Freitag, 18. November 2011

Schildkrötenbefreiung!


Vor nicht allzu langer Zeit, ihr erinnert euch vielleicht, habe ich von den Schlüpfenden Schildkröten in San Martin berichtet. Heute gibt’s die Fortsetzung, die Freilassung!
Für alle, die es noch nicht gelesen haben, oder sich noch mal erinnern wollen, HIER kommt ihr direkt zu dem Beitrag!
Als die geschlüpften Schildkröten also Futter bekommen und wachsen, bzw. richtig schnell rennen lernen, ist es Zeit sie zurück in die Freiheit zu entlassen. Es soll ein großes Fest geben, Leute aus anderen Gemeinden, Parkwächter, Lehrer und auch der Chef der Reserva sind Eingeladen. Das Gemeindehaus füllt sich, alle sind gekommen, nur der Chef der Reserva lässt auf sich warten. Dann fängt der offizielle Teil an und alle „wichtigen“ Persönlichkeiten widersprechen sich.
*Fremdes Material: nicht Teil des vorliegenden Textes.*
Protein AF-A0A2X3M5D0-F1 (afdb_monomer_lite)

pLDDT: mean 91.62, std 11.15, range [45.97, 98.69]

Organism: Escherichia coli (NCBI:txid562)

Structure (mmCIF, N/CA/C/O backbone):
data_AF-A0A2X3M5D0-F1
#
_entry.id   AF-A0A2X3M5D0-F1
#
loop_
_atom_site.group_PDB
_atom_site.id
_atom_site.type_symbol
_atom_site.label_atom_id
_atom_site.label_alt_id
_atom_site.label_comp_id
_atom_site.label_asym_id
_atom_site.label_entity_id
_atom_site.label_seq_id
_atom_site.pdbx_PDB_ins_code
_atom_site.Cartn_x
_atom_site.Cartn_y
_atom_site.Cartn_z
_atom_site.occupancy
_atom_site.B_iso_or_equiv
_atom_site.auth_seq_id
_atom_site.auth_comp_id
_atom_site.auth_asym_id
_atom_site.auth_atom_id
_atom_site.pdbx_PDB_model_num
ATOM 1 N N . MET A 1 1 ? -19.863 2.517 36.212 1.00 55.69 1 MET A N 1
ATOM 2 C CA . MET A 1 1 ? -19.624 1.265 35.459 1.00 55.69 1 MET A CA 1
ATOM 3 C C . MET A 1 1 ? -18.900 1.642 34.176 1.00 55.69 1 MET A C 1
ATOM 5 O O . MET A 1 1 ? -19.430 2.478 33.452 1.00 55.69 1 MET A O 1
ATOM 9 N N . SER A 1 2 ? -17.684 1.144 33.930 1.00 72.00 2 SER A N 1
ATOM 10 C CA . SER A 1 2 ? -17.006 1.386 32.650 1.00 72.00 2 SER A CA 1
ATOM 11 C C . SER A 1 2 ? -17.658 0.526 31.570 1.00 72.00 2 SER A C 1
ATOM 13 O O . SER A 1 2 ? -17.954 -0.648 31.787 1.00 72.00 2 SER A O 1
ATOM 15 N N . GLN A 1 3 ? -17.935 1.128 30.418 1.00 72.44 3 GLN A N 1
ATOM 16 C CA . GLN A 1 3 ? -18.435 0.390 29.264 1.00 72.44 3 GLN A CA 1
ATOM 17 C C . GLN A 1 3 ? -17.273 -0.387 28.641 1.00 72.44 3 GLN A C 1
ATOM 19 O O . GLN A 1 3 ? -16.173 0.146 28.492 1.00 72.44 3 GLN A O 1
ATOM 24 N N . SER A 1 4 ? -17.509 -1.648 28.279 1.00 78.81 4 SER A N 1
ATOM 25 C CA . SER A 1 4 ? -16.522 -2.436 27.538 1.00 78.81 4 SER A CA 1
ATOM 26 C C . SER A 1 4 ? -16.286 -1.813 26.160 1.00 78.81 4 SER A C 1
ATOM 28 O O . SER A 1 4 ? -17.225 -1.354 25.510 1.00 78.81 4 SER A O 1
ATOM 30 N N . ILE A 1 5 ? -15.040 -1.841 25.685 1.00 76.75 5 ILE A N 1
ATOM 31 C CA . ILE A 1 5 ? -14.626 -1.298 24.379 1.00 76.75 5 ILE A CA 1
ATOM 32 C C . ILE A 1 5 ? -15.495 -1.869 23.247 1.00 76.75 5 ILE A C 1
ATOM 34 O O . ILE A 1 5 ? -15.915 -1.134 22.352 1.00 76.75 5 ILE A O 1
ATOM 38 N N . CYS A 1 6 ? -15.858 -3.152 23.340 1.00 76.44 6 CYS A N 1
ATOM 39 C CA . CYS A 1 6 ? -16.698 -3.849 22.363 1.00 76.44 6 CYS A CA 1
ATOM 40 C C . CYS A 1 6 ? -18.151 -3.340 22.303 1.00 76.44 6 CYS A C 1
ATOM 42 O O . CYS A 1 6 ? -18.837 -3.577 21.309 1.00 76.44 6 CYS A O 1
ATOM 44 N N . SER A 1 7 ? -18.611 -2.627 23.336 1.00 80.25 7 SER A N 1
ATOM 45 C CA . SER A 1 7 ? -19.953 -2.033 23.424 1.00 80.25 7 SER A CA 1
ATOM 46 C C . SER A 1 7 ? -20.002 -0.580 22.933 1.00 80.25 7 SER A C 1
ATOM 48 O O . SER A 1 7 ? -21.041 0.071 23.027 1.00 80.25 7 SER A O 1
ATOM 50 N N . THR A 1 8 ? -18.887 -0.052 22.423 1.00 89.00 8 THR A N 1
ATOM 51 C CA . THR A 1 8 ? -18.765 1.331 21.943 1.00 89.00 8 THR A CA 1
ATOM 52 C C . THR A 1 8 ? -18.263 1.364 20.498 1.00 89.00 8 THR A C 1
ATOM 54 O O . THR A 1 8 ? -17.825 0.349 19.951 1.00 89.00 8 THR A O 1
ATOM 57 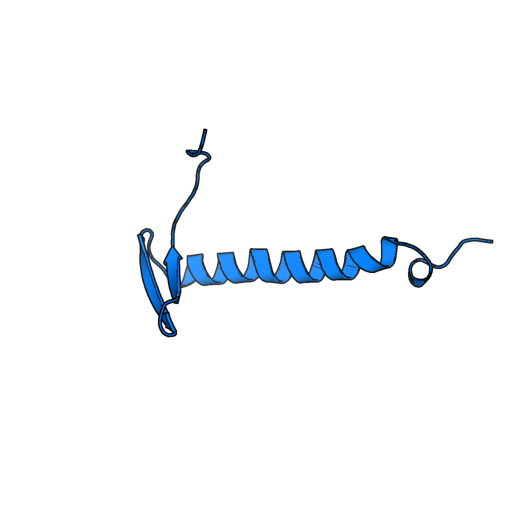N N . GLY A 1 9 ? -18.265 2.548 19.878 1.00 87.06 9 GLY A N 1
ATOM 58 C CA . GLY A 1 9 ? -17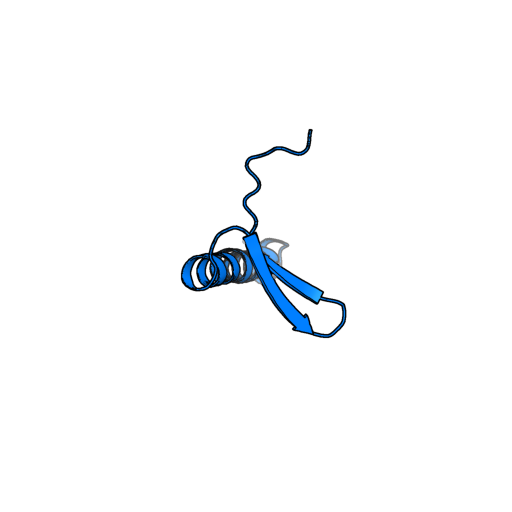.665 2.755 18.556 1.00 87.06 9 GLY A CA 1
ATOM 59 C C . GLY A 1 9 ? -16.168 2.414 18.487 1.00 87.06 9 GLY A C 1
ATOM 60 O O . GLY A 1 9 ? -15.669 2.135 17.401 1.00 87.06 9 GLY A O 1
ATOM 61 N N . LEU A 1 10 ? -15.463 2.342 19.625 1.00 92.00 10 LEU A N 1
ATOM 62 C CA . LEU A 1 10 ? -14.032 2.012 19.685 1.00 92.00 10 LEU A CA 1
ATOM 63 C C . LEU A 1 10 ? -13.709 0.622 19.122 1.00 92.00 10 LEU A C 1
ATOM 65 O O . LEU A 1 10 ? -12.590 0.404 18.666 1.00 92.00 10 LEU A O 1
ATOM 69 N N . ARG A 1 11 ? -14.677 -0.303 19.071 1.00 91.81 11 ARG A N 1
ATOM 70 C CA . ARG A 1 11 ? -14.493 -1.610 18.416 1.00 91.81 11 ARG A CA 1
ATOM 71 C C . ARG A 1 11 ? -14.049 -1.495 16.951 1.00 91.81 11 ARG A C 1
ATOM 73 O O . ARG A 1 11 ? -13.346 -2.371 16.459 1.00 91.81 11 ARG A O 1
ATOM 80 N N . TRP A 1 12 ? -14.426 -0.411 16.268 1.00 94.88 12 TRP A N 1
ATOM 81 C CA . TRP A 1 12 ? -14.067 -0.161 14.871 1.00 94.88 12 TRP A CA 1
ATOM 82 C C . TRP A 1 12 ? -12.587 0.175 14.674 1.00 94.88 12 TRP A C 1
ATOM 84 O O . TRP A 1 12 ? -12.093 0.062 13.555 1.00 94.88 12 TRP A O 1
ATOM 94 N N . LEU A 1 13 ? -11.846 0.503 15.739 1.00 95.25 13 LEU A N 1
ATOM 95 C CA . LEU A 1 13 ? -10.396 0.686 15.649 1.00 95.25 13 LEU A CA 1
ATOM 96 C C . LEU A 1 13 ? -9.683 -0.591 15.190 1.00 95.25 13 LEU A C 1
ATOM 98 O O . LEU A 1 13 ? -8.684 -0.499 14.486 1.00 95.25 13 LEU A O 1
ATOM 102 N N . TRP A 1 14 ? -10.220 -1.776 15.492 1.00 94.69 14 TRP A N 1
ATOM 103 C CA . TRP A 1 14 ? -9.677 -3.022 14.947 1.00 94.69 14 TRP A CA 1
ATOM 104 C C . TRP A 1 14 ? -9.778 -3.087 13.423 1.00 94.69 14 TRP A C 1
ATOM 106 O O . TRP A 1 14 ? -8.836 -3.528 12.770 1.00 94.69 14 TRP A O 1
ATOM 116 N N . LEU A 1 15 ? -10.874 -2.587 12.844 1.00 96.62 15 LEU A N 1
ATOM 117 C CA . LEU A 1 15 ? -11.005 -2.485 11.391 1.00 96.62 15 LEU A CA 1
ATOM 118 C C . LEU A 1 15 ? -9.984 -1.494 10.824 1.00 96.62 15 LEU A C 1
ATOM 120 O O . LEU A 1 15 ? -9.347 -1.798 9.821 1.00 96.62 15 LEU A O 1
ATOM 124 N N . VAL A 1 16 ? -9.777 -0.352 11.488 1.00 97.44 16 VAL A N 1
ATOM 125 C CA . VAL A 1 16 ? -8.744 0.622 11.095 1.00 97.44 16 VAL A CA 1
ATOM 126 C C . VAL A 1 16 ? -7.360 -0.028 11.079 1.00 97.44 16 VAL A C 1
ATOM 128 O O . VAL A 1 16 ? -6.634 0.121 10.102 1.00 97.44 16 VAL A O 1
ATOM 131 N N . VAL A 1 17 ? -7.010 -0.801 12.112 1.00 98.12 17 VAL A N 1
ATOM 132 C CA . VAL A 1 17 ? -5.730 -1.526 12.173 1.00 98.12 17 VAL A CA 1
ATOM 133 C C . VAL A 1 17 ? -5.585 -2.495 10.999 1.00 98.12 17 VAL A C 1
ATOM 135 O O . VAL A 1 17 ? -4.547 -2.497 10.342 1.00 98.12 17 VAL A O 1
ATOM 138 N N . VAL A 1 18 ? -6.622 -3.277 10.686 1.00 98.38 18 VAL A N 1
ATOM 139 C CA . VAL A 1 18 ? -6.601 -4.203 9.539 1.00 98.38 18 VAL A CA 1
ATOM 140 C C . VAL A 1 18 ? -6.403 -3.451 8.220 1.00 98.38 18 VAL A C 1
ATOM 142 O O . VAL A 1 18 ? -5.562 -3.844 7.414 1.00 98.38 18 VAL A O 1
ATOM 145 N N . VAL A 1 19 ? -7.124 -2.346 8.011 1.00 98.56 19 VAL A N 1
ATOM 146 C CA . VAL A 1 19 ? -6.987 -1.518 6.802 1.00 98.56 19 VAL A CA 1
ATOM 147 C C . VAL A 1 19 ? -5.577 -0.940 6.684 1.00 98.56 19 VAL A C 1
ATOM 149 O O . VAL A 1 19 ? -4.999 -0.989 5.602 1.00 98.56 19 VAL A O 1
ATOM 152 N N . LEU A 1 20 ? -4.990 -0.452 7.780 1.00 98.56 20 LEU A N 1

Dass das Schildkrötenprojekt eine gute Sache, da sind sich alle einig, doch bei der Argumentation warum gibt es Abweichungen. So sagt einer zum Beispiel: „es ist toll, dass wir die Schildkröten schützen, so können wir mehr essen, wenn sie groß sind und töten nicht so viele, dass sie Aussterben auch können wir die nicht aufgegangenen Eier essen und die Schildkröten, die wir heute freilassen werden ja selbst in wenigen Jahren Eier legen!“. Der nächste sagt dann: „es ist toll, dass wir die Schildkröten schützen, denn dann werden wir bekannter und es kommen mehr Touristen!“. Nur einer hat’s ausgesprochen: „Es ist toll, dass wir die Schildkröten schützen, denn sie sterben aus und wir betreiben Naturschutz, wir dürfen sie nicht essen!“. Doch welches der Argumente auch immer das schlagende ist, Man will das Projekt fortsetzten und das ist die Hauptsache!
Der Chef der Reserva ist noch immer nicht aufgetaucht und die Freiwilligengruppe, die das Projekt begleitet hatte sich sehr auf sein Kommen gefreut, ihm sogar ein Geschenk gemacht und als die Vorsitzende der Gruppe von der Arbeit berichtet ist ihr der Frust über das nicht erscheinen ins Gesicht geschrieben. Doch Das ist so exemplarisch für die Arbeit hier, kaum hat man einen Schreibtischposten kümmert man sich nicht mehr um Anliegen oder Einladungen kleiner Gemeinden. Dabei wäre genau das so wichtig, denn aus der Armut herauszukommen ist nicht leicht, doch ohne Eigeninitiative unmöglich. Es gibt leider nicht viele dieser Gruppen, und wenn sie dann was eigenständig auf die Beine stellen und um nichts als die Visite des Chefs bitten, dann werden sie bitter enttäuscht.
Danach ging‘s dann aber wirklich los, erst wurden einige Exemplarisch freigelassen, später dann außerhalb der Gemeinde über 250.
Es ist verrückt, wie die kleinen Tierchen so genau wissen, wo der Fluss ist. Der Eimer in dem sie sich befinden wird an der Uferböschung ausgeleert und alle rennen den Sand hinab in den Fluss. Dabei rennen manche so schnell, dass sie sie überschlagen, den Hang herunterkullern und auf dem Rücken liegenbleiben. Ein wunderschönes Schauspiel der Natur!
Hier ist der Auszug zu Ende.